Problem requirements: From the line containing "ATOM 22 O O" down to the line containing "ATOM 64 C C", copy out the entries below exactly, both lines included, and nothing else; pictures do not belong in the copy.

Listed entries: Begin

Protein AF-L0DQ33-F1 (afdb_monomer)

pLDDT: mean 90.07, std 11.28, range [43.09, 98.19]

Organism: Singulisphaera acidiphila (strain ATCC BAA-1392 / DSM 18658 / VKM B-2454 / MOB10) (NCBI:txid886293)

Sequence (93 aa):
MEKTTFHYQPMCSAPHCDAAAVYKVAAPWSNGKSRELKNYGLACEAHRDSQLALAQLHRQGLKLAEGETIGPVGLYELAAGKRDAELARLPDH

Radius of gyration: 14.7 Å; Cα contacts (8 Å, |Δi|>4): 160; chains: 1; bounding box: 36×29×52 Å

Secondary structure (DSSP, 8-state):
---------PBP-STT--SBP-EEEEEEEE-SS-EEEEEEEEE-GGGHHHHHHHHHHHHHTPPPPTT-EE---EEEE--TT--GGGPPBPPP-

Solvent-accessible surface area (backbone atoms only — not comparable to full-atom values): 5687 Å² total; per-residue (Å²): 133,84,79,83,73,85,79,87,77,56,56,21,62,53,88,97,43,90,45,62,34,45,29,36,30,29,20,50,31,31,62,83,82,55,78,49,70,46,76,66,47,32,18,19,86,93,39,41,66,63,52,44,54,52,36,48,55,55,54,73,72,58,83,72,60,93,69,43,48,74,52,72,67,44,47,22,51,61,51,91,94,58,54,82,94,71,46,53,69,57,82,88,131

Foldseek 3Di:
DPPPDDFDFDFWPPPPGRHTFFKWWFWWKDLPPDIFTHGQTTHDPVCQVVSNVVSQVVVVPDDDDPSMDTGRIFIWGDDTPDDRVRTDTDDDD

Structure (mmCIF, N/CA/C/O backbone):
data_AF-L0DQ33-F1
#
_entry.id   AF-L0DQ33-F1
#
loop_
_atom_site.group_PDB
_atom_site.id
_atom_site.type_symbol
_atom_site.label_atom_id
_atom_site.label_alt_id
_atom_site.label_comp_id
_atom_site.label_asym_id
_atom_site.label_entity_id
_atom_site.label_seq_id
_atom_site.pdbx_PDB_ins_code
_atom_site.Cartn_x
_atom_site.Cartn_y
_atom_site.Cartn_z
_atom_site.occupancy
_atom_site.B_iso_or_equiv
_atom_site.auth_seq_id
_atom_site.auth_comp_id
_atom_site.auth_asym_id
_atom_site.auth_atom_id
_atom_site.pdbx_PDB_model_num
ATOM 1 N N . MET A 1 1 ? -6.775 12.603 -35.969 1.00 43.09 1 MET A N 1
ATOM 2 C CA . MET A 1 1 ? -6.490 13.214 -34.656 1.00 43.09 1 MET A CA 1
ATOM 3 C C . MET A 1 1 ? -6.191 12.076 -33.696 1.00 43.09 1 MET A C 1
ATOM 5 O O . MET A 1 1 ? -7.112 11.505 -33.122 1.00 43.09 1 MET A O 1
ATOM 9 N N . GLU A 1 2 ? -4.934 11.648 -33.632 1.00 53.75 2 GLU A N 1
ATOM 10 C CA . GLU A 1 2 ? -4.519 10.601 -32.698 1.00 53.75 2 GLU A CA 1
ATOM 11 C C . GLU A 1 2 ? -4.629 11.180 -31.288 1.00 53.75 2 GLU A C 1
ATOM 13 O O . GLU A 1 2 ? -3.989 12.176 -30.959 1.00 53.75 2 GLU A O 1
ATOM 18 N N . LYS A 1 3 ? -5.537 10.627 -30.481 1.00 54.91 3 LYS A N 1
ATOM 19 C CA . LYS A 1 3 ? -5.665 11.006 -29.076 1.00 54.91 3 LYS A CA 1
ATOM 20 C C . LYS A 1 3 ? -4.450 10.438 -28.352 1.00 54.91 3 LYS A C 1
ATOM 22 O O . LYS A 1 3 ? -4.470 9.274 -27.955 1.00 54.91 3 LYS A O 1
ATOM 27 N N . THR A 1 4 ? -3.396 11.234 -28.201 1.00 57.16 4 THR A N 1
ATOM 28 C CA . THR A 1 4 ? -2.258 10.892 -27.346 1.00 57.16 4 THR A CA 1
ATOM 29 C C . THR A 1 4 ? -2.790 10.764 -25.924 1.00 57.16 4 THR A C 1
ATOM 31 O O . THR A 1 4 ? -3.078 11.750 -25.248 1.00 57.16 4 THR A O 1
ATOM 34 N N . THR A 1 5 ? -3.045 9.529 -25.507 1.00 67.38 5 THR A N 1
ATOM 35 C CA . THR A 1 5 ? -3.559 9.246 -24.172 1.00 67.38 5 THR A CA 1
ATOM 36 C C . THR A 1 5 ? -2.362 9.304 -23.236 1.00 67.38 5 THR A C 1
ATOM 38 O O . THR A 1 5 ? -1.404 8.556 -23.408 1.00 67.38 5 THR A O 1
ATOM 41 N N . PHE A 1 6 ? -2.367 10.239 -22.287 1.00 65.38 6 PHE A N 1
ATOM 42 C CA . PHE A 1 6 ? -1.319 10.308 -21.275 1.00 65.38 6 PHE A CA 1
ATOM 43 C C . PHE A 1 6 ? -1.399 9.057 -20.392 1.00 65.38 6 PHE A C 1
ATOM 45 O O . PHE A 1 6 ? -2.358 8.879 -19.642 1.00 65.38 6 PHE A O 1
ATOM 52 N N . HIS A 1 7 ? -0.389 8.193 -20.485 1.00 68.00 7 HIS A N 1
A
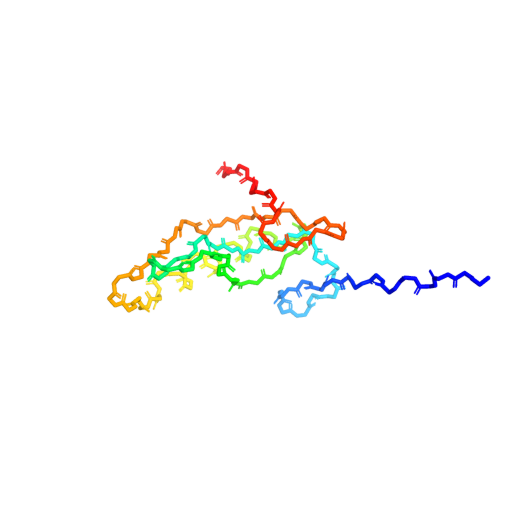TOM 53 C CA . HIS A 1 7 ? -0.228 7.041 -19.606 1.00 68.00 7 HIS A CA 1
ATOM 54 C C . HIS A 1 7 ? 0.698 7.437 -18.457 1.00 68.00 7 HIS A C 1
ATOM 56 O O . HIS A 1 7 ? 1.915 7.484 -18.613 1.00 68.00 7 HIS A O 1
ATOM 62 N N . TYR A 1 8 ? 0.115 7.769 -17.306 1.00 78.81 8 TYR A N 1
ATOM 63 C CA . TYR A 1 8 ? 0.892 7.980 -16.090 1.00 78.81 8 TYR A CA 1
ATOM 64 C C . TYR A 1 8 ? 1.419 6.634 -15.583 1.00 78.81 8 TYR A C 1
ATOM 66 O O . TYR A 1 8 ? 0.630 5.734 -15.289 1.00 78.81 8 TYR A O 1
ATOM 74 N N . GLN A 1 9 ? 2.742 6.510 -15.478 1.00 84.69 9 GLN A N 1
ATOM 75 C CA . GLN A 1 9 ? 3.404 5.364 -14.867 1.00 84.69 9 GLN A CA 1
ATOM 76 C C . GLN A 1 9 ? 4.007 5.805 -13.527 1.00 84.69 9 GLN A C 1
ATOM 78 O O . GLN A 1 9 ? 4.921 6.631 -13.517 1.00 84.69 9 GLN A O 1
ATOM 83 N N . PRO A 1 10 ? 3.487 5.318 -12.391 1.00 90.81 10 PRO A N 1
ATOM 84 C CA . PRO A 1 10 ? 4.032 5.678 -11.093 1.00 90.81 10 PRO A CA 1
ATOM 85 C C . PRO A 1 10 ? 5.405 5.041 -10.853 1.00 90.81 10 PRO A C 1
ATOM 87 O O . PRO A 1 10 ? 5.699 3.957 -11.357 1.00 90.81 10 PRO A O 1
ATOM 90 N N . MET A 1 11 ? 6.213 5.687 -10.013 1.00 95.50 11 MET A N 1
ATOM 91 C CA . MET A 1 11 ? 7.542 5.211 -9.615 1.00 95.50 11 MET A CA 1
ATOM 92 C C . MET A 1 11 ? 7.505 4.534 -8.244 1.00 95.50 11 MET A C 1
ATOM 94 O O . MET A 1 11 ? 6.622 4.801 -7.423 1.00 95.50 11 MET A O 1
ATOM 98 N N . CYS A 1 12 ? 8.468 3.649 -7.993 1.00 97.31 12 CYS A N 1
ATOM 99 C CA . CYS A 1 12 ? 8.645 3.015 -6.694 1.00 97.31 12 CYS A CA 1
ATOM 100 C C . CYS A 1 12 ? 8.918 4.062 -5.601 1.00 97.31 12 CYS A C 1
ATOM 102 O O . CYS A 1 12 ? 9.639 5.030 -5.809 1.00 97.31 12 CYS A O 1
ATOM 104 N N . SER A 1 13 ? 8.345 3.857 -4.415 1.00 97.00 13 SER A N 1
ATOM 105 C CA . SER A 1 13 ? 8.534 4.730 -3.251 1.00 97.00 13 SER A CA 1
ATOM 106 C C . SER A 1 13 ? 9.800 4.419 -2.446 1.00 97.00 13 SER A C 1
ATOM 108 O O . SER A 1 13 ? 10.084 5.116 -1.473 1.00 97.00 13 SER A O 1
ATOM 110 N N . ALA A 1 14 ? 10.555 3.377 -2.812 1.00 96.88 14 ALA A N 1
ATOM 111 C CA . ALA A 1 14 ? 11.810 3.057 -2.146 1.00 96.88 14 ALA A CA 1
ATOM 112 C C . ALA A 1 14 ? 12.843 4.183 -2.369 1.00 96.88 14 ALA A C 1
ATOM 114 O O . ALA A 1 14 ? 12.956 4.685 -3.492 1.00 96.88 14 ALA A O 1
ATOM 115 N N . PRO A 1 15 ? 13.615 4.578 -1.339 1.00 95.38 15 PRO A N 1
ATOM 116 C CA . PRO A 1 15 ? 14.649 5.596 -1.489 1.00 95.38 15 PRO A CA 1
ATOM 117 C C . PRO A 1 15 ? 15.635 5.237 -2.604 1.00 95.38 15 PRO A C 1
ATOM 119 O O . PRO A 1 15 ? 16.115 4.106 -2.664 1.00 95.38 15 PRO A O 1
ATOM 122 N N . HIS A 1 16 ? 15.951 6.211 -3.460 1.00 95.19 16 HIS A N 1
ATOM 123 C CA . HIS A 1 16 ? 16.901 6.063 -4.572 1.00 95.19 16 HIS A CA 1
ATOM 124 C C . HIS A 1 16 ? 16.511 5.004 -5.622 1.00 95.19 16 HIS A C 1
ATOM 126 O O . HIS A 1 16 ? 17.377 4.484 -6.322 1.00 95.19 16 HIS A O 1
ATOM 132 N N . CYS A 1 17 ? 15.221 4.669 -5.737 1.00 96.88 17 CYS A N 1
ATOM 133 C CA . CYS A 1 17 ? 14.726 3.749 -6.753 1.00 96.88 17 CYS A CA 1
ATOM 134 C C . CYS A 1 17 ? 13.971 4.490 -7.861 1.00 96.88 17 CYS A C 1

Listed entries: End

Problem solution:
ATOM 22 O O . LYS A 1 3 ? -4.470 9.274 -27.955 1.00 54.91 3 LYS A O 1
ATOM 27 N N . THR A 1 4 ? -3.396 11.234 -28.201 1.00 57.16 4 THR A N 1
ATOM 28 C CA . THR A 1 4 ? -2.258 10.892 -27.346 1.00 57.16 4 THR A CA 1
ATOM 29 C C . THR A 1 4 ? -2.790 10.764 -25.924 1.00 57.16 4 THR A C 1
ATOM 31 O O . THR A 1 4 ? -3.078 11.750 -25.248 1.00 57.16 4 THR A O 1
ATOM 34 N N . THR A 1 5 ? -3.045 9.529 -25.507 1.00 67.38 5 THR A N 1
ATOM 35 C CA . THR A 1 5 ? -3.559 9.246 -24.172 1.00 67.38 5 THR A CA 1
ATOM 36 C C . THR A 1 5 ? -2.362 9.304 -23.236 1.00 67.38 5 THR A C 1
ATOM 38 O O . THR A 1 5 ? -1.404 8.556 -23.408 1.00 67.38 5 THR A O 1
ATOM 41 N N . PHE A 1 6 ? -2.367 10.239 -22.287 1.00 65.38 6 PHE A N 1
ATOM 42 C CA . PHE A 1 6 ? -1.319 10.308 -21.275 1.00 65.38 6 PHE A CA 1
ATOM 43 C C . PHE A 1 6 ? -1.399 9.057 -20.392 1.00 65.38 6 PHE A C 1
ATOM 45 O O . PHE A 1 6 ? -2.358 8.879 -19.642 1.00 65.38 6 PHE A O 1
ATOM 52 N N . HIS A 1 7 ? -0.389 8.193 -20.485 1.00 68.00 7 HIS A N 1
A
TOM 53 C CA . HIS A 1 7 ? -0.228 7.041 -19.606 1.00 68.00 7 HIS A CA 1
ATOM 54 C C . HIS A 1 7 ? 0.698 7.437 -18.457 1.00 68.00 7 HIS A C 1
ATOM 56 O O . HIS A 1 7 ? 1.915 7.484 -18.613 1.00 68.00 7 HIS A O 1
ATOM 62 N N . TYR A 1 8 ? 0.115 7.769 -17.306 1.00 78.81 8 TYR A N 1
ATOM 63 C CA . TYR A 1 8 ? 0.892 7.980 -16.090 1.00 78.81 8 TYR A CA 1
ATOM 64 C C . TYR A 1 8 ? 1.419 6.634 -15.583 1.00 78.81 8 TYR A C 1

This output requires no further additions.